● ASSIGNED TASK
For the records that follow, please set down exactly the lines between the one holding "ATOM 148 C CA" and the one holding "ATOM 169 C CA", inclusive, and only those.

● TASK INPUT
^^^^

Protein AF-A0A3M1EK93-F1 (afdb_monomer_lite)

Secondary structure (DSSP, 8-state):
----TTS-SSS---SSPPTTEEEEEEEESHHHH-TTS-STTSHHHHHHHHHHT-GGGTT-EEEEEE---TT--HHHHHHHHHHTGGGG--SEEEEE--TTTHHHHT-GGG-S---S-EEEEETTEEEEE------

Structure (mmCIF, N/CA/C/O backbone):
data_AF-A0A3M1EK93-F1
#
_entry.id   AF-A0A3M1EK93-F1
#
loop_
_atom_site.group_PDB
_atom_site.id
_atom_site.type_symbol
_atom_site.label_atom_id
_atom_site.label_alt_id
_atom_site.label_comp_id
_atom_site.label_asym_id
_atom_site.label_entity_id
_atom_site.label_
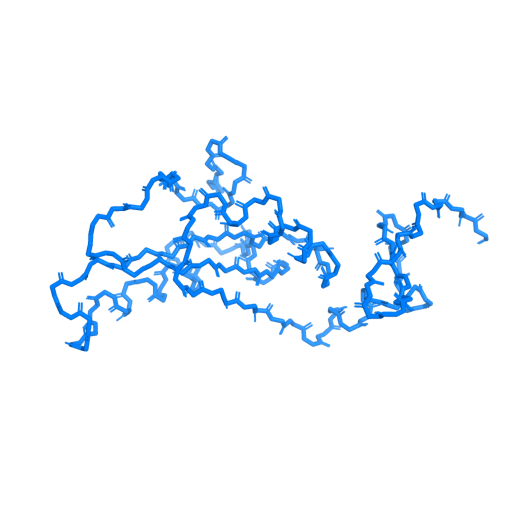seq_id
_atom_site.pdbx_PDB_ins_code
_atom_site.Cartn_x
_atom_site.Cartn_y
_atom_site.Cartn_z
_atom_site.occupancy
_atom_site.B_iso_or_equiv
_atom_site.auth_seq_id
_atom_site.auth_comp_id
_atom_site.auth_asym_id
_atom_site.auth_atom_id
_atom_site.pdbx_PDB_model_num
ATOM 1 N N . MET A 1 1 ? 3.487 -17.721 6.429 1.00 72.31 1 MET A N 1
ATOM 2 C CA . MET A 1 1 ? 2.996 -16.851 5.337 1.00 72.31 1 MET A CA 1
ATOM 3 C C . MET A 1 1 ? 1.496 -17.060 5.211 1.00 72.31 1 MET A C 1
ATOM 5 O O . MET A 1 1 ? 1.0
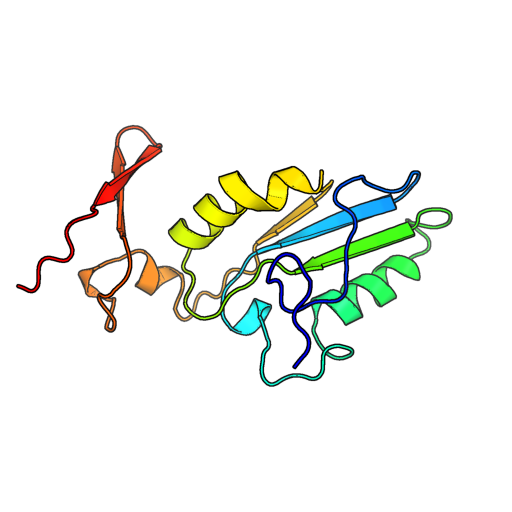78 -18.210 5.157 1.00 72.31 1 MET A O 1
ATOM 9 N N . ARG A 1 2 ? 0.703 -15.985 5.251 1.00 90.31 2 ARG A N 1
ATOM 10 C CA . ARG A 1 2 ? -0.759 -16.022 5.107 1.00 90.31 2 ARG A CA 1
ATOM 11 C C . ARG A 1 2 ? -1.123 -15.379 3.772 1.00 90.31 2 ARG A C 1
ATOM 13 O O . ARG A 1 2 ? -0.605 -14.306 3.480 1.00 90.31 2 ARG A O 1
ATOM 20 N N . ILE A 1 3 ? -1.967 -16.054 3.001 1.00 95.81 3 ILE A N 1
ATOM 21 C CA . ILE A 1 3 ? -2.553 -15.551 1.759 1.00 95.81 3 ILE A CA 1
ATOM 22 C C . ILE A 1 3 ? -4.068 -15.679 1.893 1.00 95.81 3 ILE A C 1
ATOM 24 O O . ILE A 1 3 ? -4.540 -16.715 2.369 1.00 95.81 3 ILE A O 1
ATOM 28 N N . ASN A 1 4 ? -4.804 -14.630 1.539 1.00 96.19 4 ASN A N 1
ATOM 29 C CA . ASN A 1 4 ? -6.259 -14.617 1.625 1.00 96.19 4 ASN A CA 1
ATOM 30 C C . ASN A 1 4 ? -6.922 -15.207 0.367 1.00 96.19 4 ASN A C 1
ATOM 32 O O . ASN A 1 4 ? -6.249 -15.551 -0.60
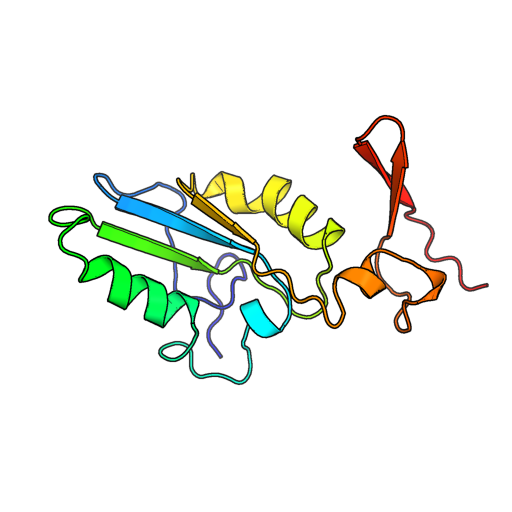8 1.00 96.19 4 ASN A O 1
ATOM 36 N N . SER A 1 5 ? -8.246 -15.336 0.389 1.00 96.94 5 SER A N 1
ATOM 37 C CA . SER A 1 5 ? -9.026 -15.930 -0.706 1.00 96.94 5 SER A CA 1
ATOM 38 C C . SER A 1 5 ? -8.943 -15.177 -2.043 1.00 96.94 5 SER A C 1
ATOM 40 O O . SER A 1 5 ? -9.141 -15.786 -3.095 1.00 96.94 5 SER A O 1
ATOM 42 N N . ASP A 1 6 ? -8.585 -13.892 -2.020 1.00 95.56 6 ASP A N 1
ATOM 43 C CA . ASP A 1 6 ? -8.351 -13.060 -3.205 1.00 95.56 6 ASP A CA 1
ATOM 44 C C . ASP A 1 6 ? -6.871 -13.073 -3.661 1.00 95.56 6 ASP A C 1
ATOM 46 O O . ASP A 1 6 ? -6.502 -12.381 -4.609 1.00 95.56 6 ASP A O 1
ATOM 50 N N . GLY A 1 7 ? -6.015 -13.882 -3.022 1.00 95.06 7 GLY A N 1
ATOM 51 C CA . GLY A 1 7 ? -4.608 -14.062 -3.392 1.00 95.06 7 GLY A CA 1
ATOM 52 C C . GLY A 1 7 ? -3.645 -13.027 -2.803 1.00 95.06 7 GLY A C 1
ATOM 53 O O . GLY A 1 7 ? -2.474 -13.007 -3.178 1.00 95.06 7 GLY A O 1
ATOM 54 N N . LEU A 1 8 ? -4.102 -12.187 -1.872 1.00 96.69 8 LEU A N 1
ATOM 55 C CA . LEU A 1 8 ? -3.286 -11.143 -1.248 1.00 96.69 8 LEU A CA 1
ATOM 56 C C . LEU A 1 8 ? -2.496 -11.695 -0.058 1.00 96.69 8 LEU A C 1
ATOM 58 O O . LEU A 1 8 ? -3.023 -12.494 0.723 1.00 96.69 8 LEU A O 1
ATOM 62 N N . ARG A 1 9 ? -1.255 -11.223 0.140 1.00 95.62 9 ARG A N 1
ATOM 63 C CA . ARG A 1 9 ? -0.469 -11.467 1.366 1.00 95.62 9 ARG A CA 1
ATOM 64 C C . ARG A 1 9 ? -1.039 -10.609 2.494 1.00 95.62 9 ARG A C 1
ATOM 66 O O . ARG A 1 9 ? -0.482 -9.571 2.847 1.00 95.62 9 ARG A O 1
ATOM 73 N N . ASP A 1 10 ? -2.178 -11.045 3.022 1.00 96.50 10 ASP A N 1
ATOM 74 C CA . ASP A 1 10 ? -2.920 -10.355 4.074 1.00 96.50 10 ASP A CA 1
ATOM 75 C C . ASP A 1 10 ? -3.928 -11.282 4.787 1.00 96.50 10 ASP A C 1
ATOM 77 O O . ASP A 1 10 ? -4.001 -12.494 4.543 1.00 96.50 10 ASP A O 1
ATOM 81 N N . ARG A 1 11 ? -4.714 -10.709 5.702 1.00 95.56 11 ARG A N 1
ATOM 82 C CA . ARG A 1 11 ? -5.944 -11.297 6.239 1.00 95.56 11 ARG A CA 1
ATOM 83 C C . ARG A 1 11 ? -7.089 -11.236 5.219 1.00 95.56 11 ARG A C 1
ATOM 85 O O . ARG A 1 11 ? -6.969 -10.663 4.141 1.00 95.56 11 ARG A O 1
ATOM 92 N N . GLU A 1 12 ? -8.205 -11.884 5.544 1.00 97.44 12 GLU A N 1
ATOM 93 C CA . GLU A 1 12 ? -9.412 -11.778 4.717 1.00 97.44 12 GLU A CA 1
ATOM 94 C C . GLU A 1 12 ? -9.995 -10.367 4.814 1.00 97.44 12 GLU A C 1
ATOM 96 O O . GLU A 1 12 ? -10.094 -9.810 5.910 1.00 97.44 12 GLU A O 1
ATOM 101 N N . HIS A 1 13 ? -10.419 -9.834 3.672 1.00 97.38 13 HIS A N 1
ATOM 102 C CA . HIS A 1 13 ? -11.062 -8.532 3.557 1.00 97.38 13 HIS A CA 1
ATOM 103 C C . HIS A 1 13 ? -12.346 -8.659 2.751 1.00 97.38 13 HIS A C 1
ATOM 105 O O . HIS A 1 13 ? -12.414 -9.384 1.761 1.00 97.38 13 HIS A O 1
ATOM 111 N N . THR A 1 14 ? -13.379 -7.925 3.152 1.00 97.12 14 THR A N 1
ATOM 112 C CA . THR A 1 14 ? -14.625 -7.874 2.385 1.00 97.12 14 THR A CA 1
ATOM 113 C C . THR A 1 14 ? -14.552 -6.761 1.344 1.00 97.12 14 THR A C 1
ATOM 115 O O . THR A 1 14 ? -14.151 -5.630 1.632 1.00 97.12 14 THR A O 1
ATOM 118 N N . ARG A 1 15 ? -14.977 -7.061 0.112 1.00 96.62 15 ARG A N 1
ATOM 119 C CA . ARG A 1 15 ? -15.041 -6.062 -0.971 1.00 96.62 15 ARG A CA 1
ATOM 120 C C . ARG A 1 15 ? -15.989 -4.918 -0.624 1.00 96.62 15 ARG A C 1
ATOM 122 O O . ARG A 1 15 ? -15.664 -3.754 -0.837 1.00 96.62 15 ARG A O 1
ATOM 129 N N . GLN A 1 16 ? -17.127 -5.236 -0.008 1.00 97.06 16 GLN A N 1
ATOM 130 C CA . GLN A 1 16 ? -18.033 -4.227 0.527 1.00 97.06 16 GLN A CA 1
ATOM 131 C C . GLN A 1 16 ? -17.377 -3.513 1.711 1.00 97.06 16 GLN A C 1
ATOM 133 O O . GLN A 1 16 ? -17.030 -4.139 2.707 1.00 97.06 16 GLN A O 1
ATOM 138 N N . LYS A 1 17 ? -17.211 -2.193 1.601 1.00 97.19 17 LYS A N 1
ATOM 139 C CA . LYS A 1 17 ? -16.657 -1.384 2.686 1.00 97.19 17 LYS A CA 1
ATOM 140 C C . LYS A 1 17 ? -17.639 -1.266 3.844 1.00 97.19 17 LYS A C 1
ATOM 142 O O . LYS A 1 17 ? -18.797 -0.902 3.633 1.00 97.19 17 LYS A O 1
ATOM 147 N N . SER A 1 18 ? -17.160 -1.555 5.052 1.00 95.56 18 SER A N 1
ATOM 148 C CA . SER A 1 18 ? -17.912 -1.330 6.285 1.00 95.56 18 SER A CA 1
ATOM 149 C C . SER A 1 18 ? -18.245 0.160 6.454 1.00 95.56 18 SER A C 1
ATOM 151 O O . SER A 1 18 ? -17.431 1.016 6.096 1.00 95.56 18 SER A O 1
ATOM 153 N N . PRO A 1 19 ? -19.424 0.510 7.002 1.00 95.62 19 PRO A N 1
ATOM 154 C CA . PRO A 1 19 ? -19.740 1.896 7.336 1.00 95.62 19 PRO A CA 1
ATOM 155 C C . PRO A 1 19 ? -18.693 2.506 8.277 1.00 95.62 19 PRO A C 1
ATOM 157 O O . PRO A 1 19 ? -18.087 1.792 9.075 1.00 95.62 19 PRO A O 1
ATOM 160 N N . ASN A 1 20 ? -18.499 3.826 8.194 1.00 95.69 20 ASN A N 1
ATOM 161 C CA . ASN A 1 20 ? -17.576 4.589 9.050 1.00 95.69 20 ASN A CA 1
ATOM 162 C C . ASN A 1 20 ? -16.156 3.999 9.095 1.00 95.69 20 ASN A C 1
ATOM 164 O O . ASN A 1 20 ? -15.542 3.928 10.154 1.00 95.69 20 ASN A O 1
ATOM 168 N N . THR A 1 21 ? -15.655 3.510 7.959 1.00 97.56 21 THR A N 1
ATOM 169 C CA . THR A 1 21 ? -14.317 2.919 7.853 1.00 97.56 21 THR A CA 1
ATOM 170 C C . THR A 1 21 ? -13.492 3.692 6.837 1.00 97.56 21 THR A C 1
ATOM 172 O O . THR A 1 21 ? -13.908 3.821 5.685 1.00 97.56 21 THR A O 1
ATOM 175 N N . LEU A 1 22 ? -12.320 4.168 7.257 1.00 97.81 22 LEU A N 1
ATOM 176 C CA . LEU A 1 22 ? -11.276 4.647 6.360 1.00 97.81 22 LEU A CA 1
ATOM 177 C C . LEU A 1 22 ? -10.557 3.431 5.777 1.00 97.81 22 LEU A C 1
ATOM 179 O O . LEU A 1 22 ? -9.876 2.708 6.508 1.00 97.81 22 LEU A O 1
ATOM 183 N N . ARG A 1 23 ? -10.699 3.208 4.468 1.00 98.44 23 ARG A N 1
ATOM 184 C CA . ARG A 1 23 ? -10.048 2.088 3.782 1.00 98.44 23 ARG A CA 1
ATOM 185 C C . ARG A 1 23 ? -8.867 2.567 2.947 1.00 98.44 23 ARG A C 1
ATOM 187 O O . ARG A 1 23 ? -9.031 3.357 2.019 1.00 98.44 23 ARG A O 1
ATOM 194 N N . ILE A 1 24 ? -7.686 2.050 3.254 1.00 98.56 24 ILE A N 1
ATOM 195 C CA . ILE A 1 24 ? -6.425 2.369 2.588 1.00 98.56 24 ILE A CA 1
ATOM 196 C C . ILE A 1 24 ? -5.980 1.139 1.796 1.00 98.56 24 ILE A C 1
ATOM 198 O O . ILE A 1 24 ? -5.798 0.063 2.362 1.00 98.56 24 ILE A O 1
ATOM 202 N N . ALA A 1 25 ? -5.789 1.288 0.489 1.00 98.56 25 ALA A N 1
ATOM 203 C CA . ALA A 1 25 ? -5.159 0.269 -0.343 1.00 98.56 25 ALA A CA 1
ATOM 204 C C . ALA A 1 25 ? -3.679 0.601 -0.530 1.00 98.56 25 ALA A C 1
ATOM 206 O O . ALA A 1 25 ? -3.341 1.741 -0.848 1.00 98.56 25 ALA A O 1
ATOM 207 N N . VAL A 1 26 ? -2.807 -0.387 -0.353 1.00 98.31 26 VAL A N 1
ATOM 208 C CA . VAL A 1 26 ? -1.357 -0.212 -0.477 1.00 98.31 26 VAL A CA 1
ATOM 209 C C . VAL A 1 26 ? -0.853 -0.967 -1.701 1.00 98.31 26 VAL A C 1
ATOM 211 O O . VAL A 1 26 ? -1.105 -2.162 -1.831 1.00 98.31 26 VAL A O 1
ATOM 214 N N . LEU A 1 27 ? -0.163 -0.270 -2.600 1.00 97.50 27 LEU A N 1
ATOM 215 C CA . LEU A 1 27 ? 0.476 -0.821 -3.796 1.00 97.50 27 LEU A CA 1
ATOM 216 C C . LEU A 1 27 ? 1.987 -0.723 -3.658 1.00 97.50 27 LEU A C 1
ATOM 218 O O . LEU A 1 27 ? 2.484 0.256 -3.104 1.00 97.50 27 LEU A O 1
ATOM 222 N N . GLY A 1 28 ? 2.692 -1.714 -4.188 1.00 93.94 28 GLY A N 1
ATOM 223 C CA . GLY A 1 28 ? 4.144 -1.731 -4.194 1.00 93.94 28 GLY A CA 1
ATOM 224 C C . GLY A 1 28 ? 4.709 -3.085 -4.604 1.00 93.94 28 GLY A C 1
ATOM 225 O O . GLY A 1 28 ? 3.988 -3.990 -5.040 1.00 93.94 28 GLY A O 1
ATOM 226 N N . ASP A 1 29 ? 6.003 -3.229 -4.376 1.00 90.12 29 ASP A N 1
ATOM 227 C CA . ASP A 1 29 ? 6.813 -4.366 -4.778 1.00 90.12 29 ASP A CA 1
ATOM 228 C C . ASP A 1 29 ? 7.033 -5.373 -3.618 1.00 90.12 29 ASP A C 1
ATOM 230 O O . ASP A 1 29 ? 6.170 -5.607 -2.766 1.00 90.12 29 ASP A O 1
ATOM 234 N N . SER A 1 30 ? 8.219 -5.982 -3.568 1.00 89.31 30 SER A N 1
ATOM 235 C CA . SER A 1 30 ? 8.695 -6.867 -2.511 1.00 89.31 30 SER A CA 1
ATOM 236 C C . SER A 1 30 ? 8.702 -6.242 -1.113 1.00 89.31 30 SER A C 1
ATOM 238 O O . SER A 1 30 ? 8.391 -6.946 -0.145 1.00 89.31 30 SER A O 1
ATOM 240 N N . PHE A 1 31 ? 8.983 -4.940 -0.979 1.00 90.25 31 PHE A N 1
ATOM 241 C CA . PHE A 1 31 ? 8.930 -4.250 0.316 1.00 90.25 31 PHE A CA 1
ATOM 242 C C . PHE A 1 31 ? 7.497 -4.172 0.837 1.00 90.25 31 PHE A C 1
ATOM 244 O O . PHE A 1 31 ? 7.254 -4.313 2.037 1.00 90.25 31 PHE A O 1
ATOM 251 N N . THR A 1 32 ? 6.548 -4.015 -0.081 1.00 94.88 32 THR A N 1
ATOM 252 C CA . THR A 1 32 ? 5.115 -3.965 0.213 1.00 94.88 32 THR A CA 1
ATOM 253 C C . THR A 1 32 ? 4.495 -5.351 0.327 1.00 94.88 32 THR A C 1
ATOM 255 O O . THR A 1 32 ? 3.523 -5.538 1.041 1.00 94.88 32 THR A O 1
ATOM 258 N N . GLU A 1 33 ? 5.062 -6.381 -0.291 1.00 95.06 33 GLU A N 1
ATOM 259 C CA . GLU A 1 33 ? 4.639 -7.754 -0.019 
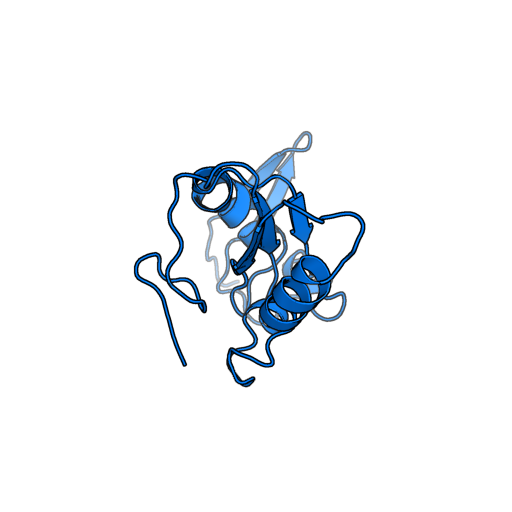1.00 95.06 33 GLU A CA 1
ATOM 260 C C . GLU A 1 33 ? 5.190 -8.275 1.321 1.00 95.06 33 GLU A C 1
ATOM 262 O O . GLU A 1 33 ? 4.536 -9.067 2.004 1.00 95.06 33 GLU A O 1
ATOM 267 N N . ALA A 1 34 ? 6.390 -7.833 1.717 1.00 94.19 34 ALA A N 1
ATOM 268 C CA . ALA A 1 34 ? 7.093 -8.169 2.960 1.00 94.19 34 ALA A CA 1
ATOM 269 C C . ALA A 1 34 ? 7.025 -9.662 3.343 1.00 94.19 34 ALA A C 1
ATOM 271 O O . ALA A 1 34 ? 6.784 -10.020 4.499 1.00 94.19 34 ALA A O 1
ATOM 272 N N . ARG A 1 35 ? 7.244 -10.568 2.377 1.00 91.19 35 ARG A N 1
ATOM 273 C CA . ARG A 1 35 ? 7.109 -12.028 2.583 1.00 91.19 35 ARG A CA 1
ATOM 274 C C . ARG A 1 35 ? 7.918 -12.574 3.763 1.00 91.19 35 ARG A C 1
ATOM 276 O O . ARG A 1 35 ? 7.507 -13.561 4.368 1.00 91.19 35 ARG A O 1
ATOM 283 N N . GLN A 1 36 ? 9.069 -11.967 4.044 1.00 92.12 36 GLN A N 1
ATOM 284 C CA . GLN A 1 36 ? 10.025 -12.407 5.065 1.00 92.12 36 GLN A CA 1
ATOM 285 C C . GLN A 1 36 ? 9.750 -11.820 6.455 1.00 92.12 36 GLN A C 1
ATOM 287 O O . GLN A 1 36 ? 10.378 -12.233 7.426 1.00 92.12 36 GLN A O 1
ATOM 292 N N . VAL A 1 37 ? 8.818 -10.875 6.555 1.00 94.12 37 VAL A N 1
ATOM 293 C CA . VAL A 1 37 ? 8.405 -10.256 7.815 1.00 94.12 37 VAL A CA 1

^^^^

● ANSWER FOR THE TASK
ATOM 148 C CA . SER A 1 18 ? -17.912 -1.330 6.285 1.00 95.56 18 SER A CA 1
ATOM 149 C C . SER A 1 18 ? -18.245 0.160 6.454 1.00 95.56 18 SER A C 1
ATOM 151 O O . SER A 1 18 ? -17.431 1.016 6.096 1.00 95.56 18 SER A O 1
ATOM 153 N N . PRO A 1 19 ? -19.424 0.510 7.002 1.00 95.62 19 PRO A N 1
ATOM 154 C CA . PRO A 1 19 ? -19.740 1.896 7.336 1.00 95.62 19 PRO A CA 1
ATOM 155 C C . PRO A 1 19 ? -18.693 2.506 8.277 1.00 95.62 19 PRO A C 1
ATOM 157 O O . PRO A 1 19 ? -18.087 1.792 9.075 1.00 95.62 19 PRO A O 1
ATOM 160 N N . ASN A 1 20 ? -18.499 3.826 8.194 1.00 95.69 20 ASN A N 1
ATOM 161 C CA . ASN A 1 20 ? -17.576 4.589 9.050 1.00 95.69 20 ASN A CA 1
ATOM 162 C C . ASN A 1 20 ? -16.156 3.999 9.095 1.00 95.69 20 ASN A C 1
ATOM 164 O O . ASN A 1 20 ? -15.542 3.928 10.154 1.00 95.69 20 ASN A O 1
ATOM 168 N N . THR A 1 21 ? -15.655 3.510 7.959 1.00 97.56 21 THR A N 1
ATOM 169 C CA . THR A 1 21 ? -14.317 2.919 7.853 1.00 97.56 21 THR A CA 1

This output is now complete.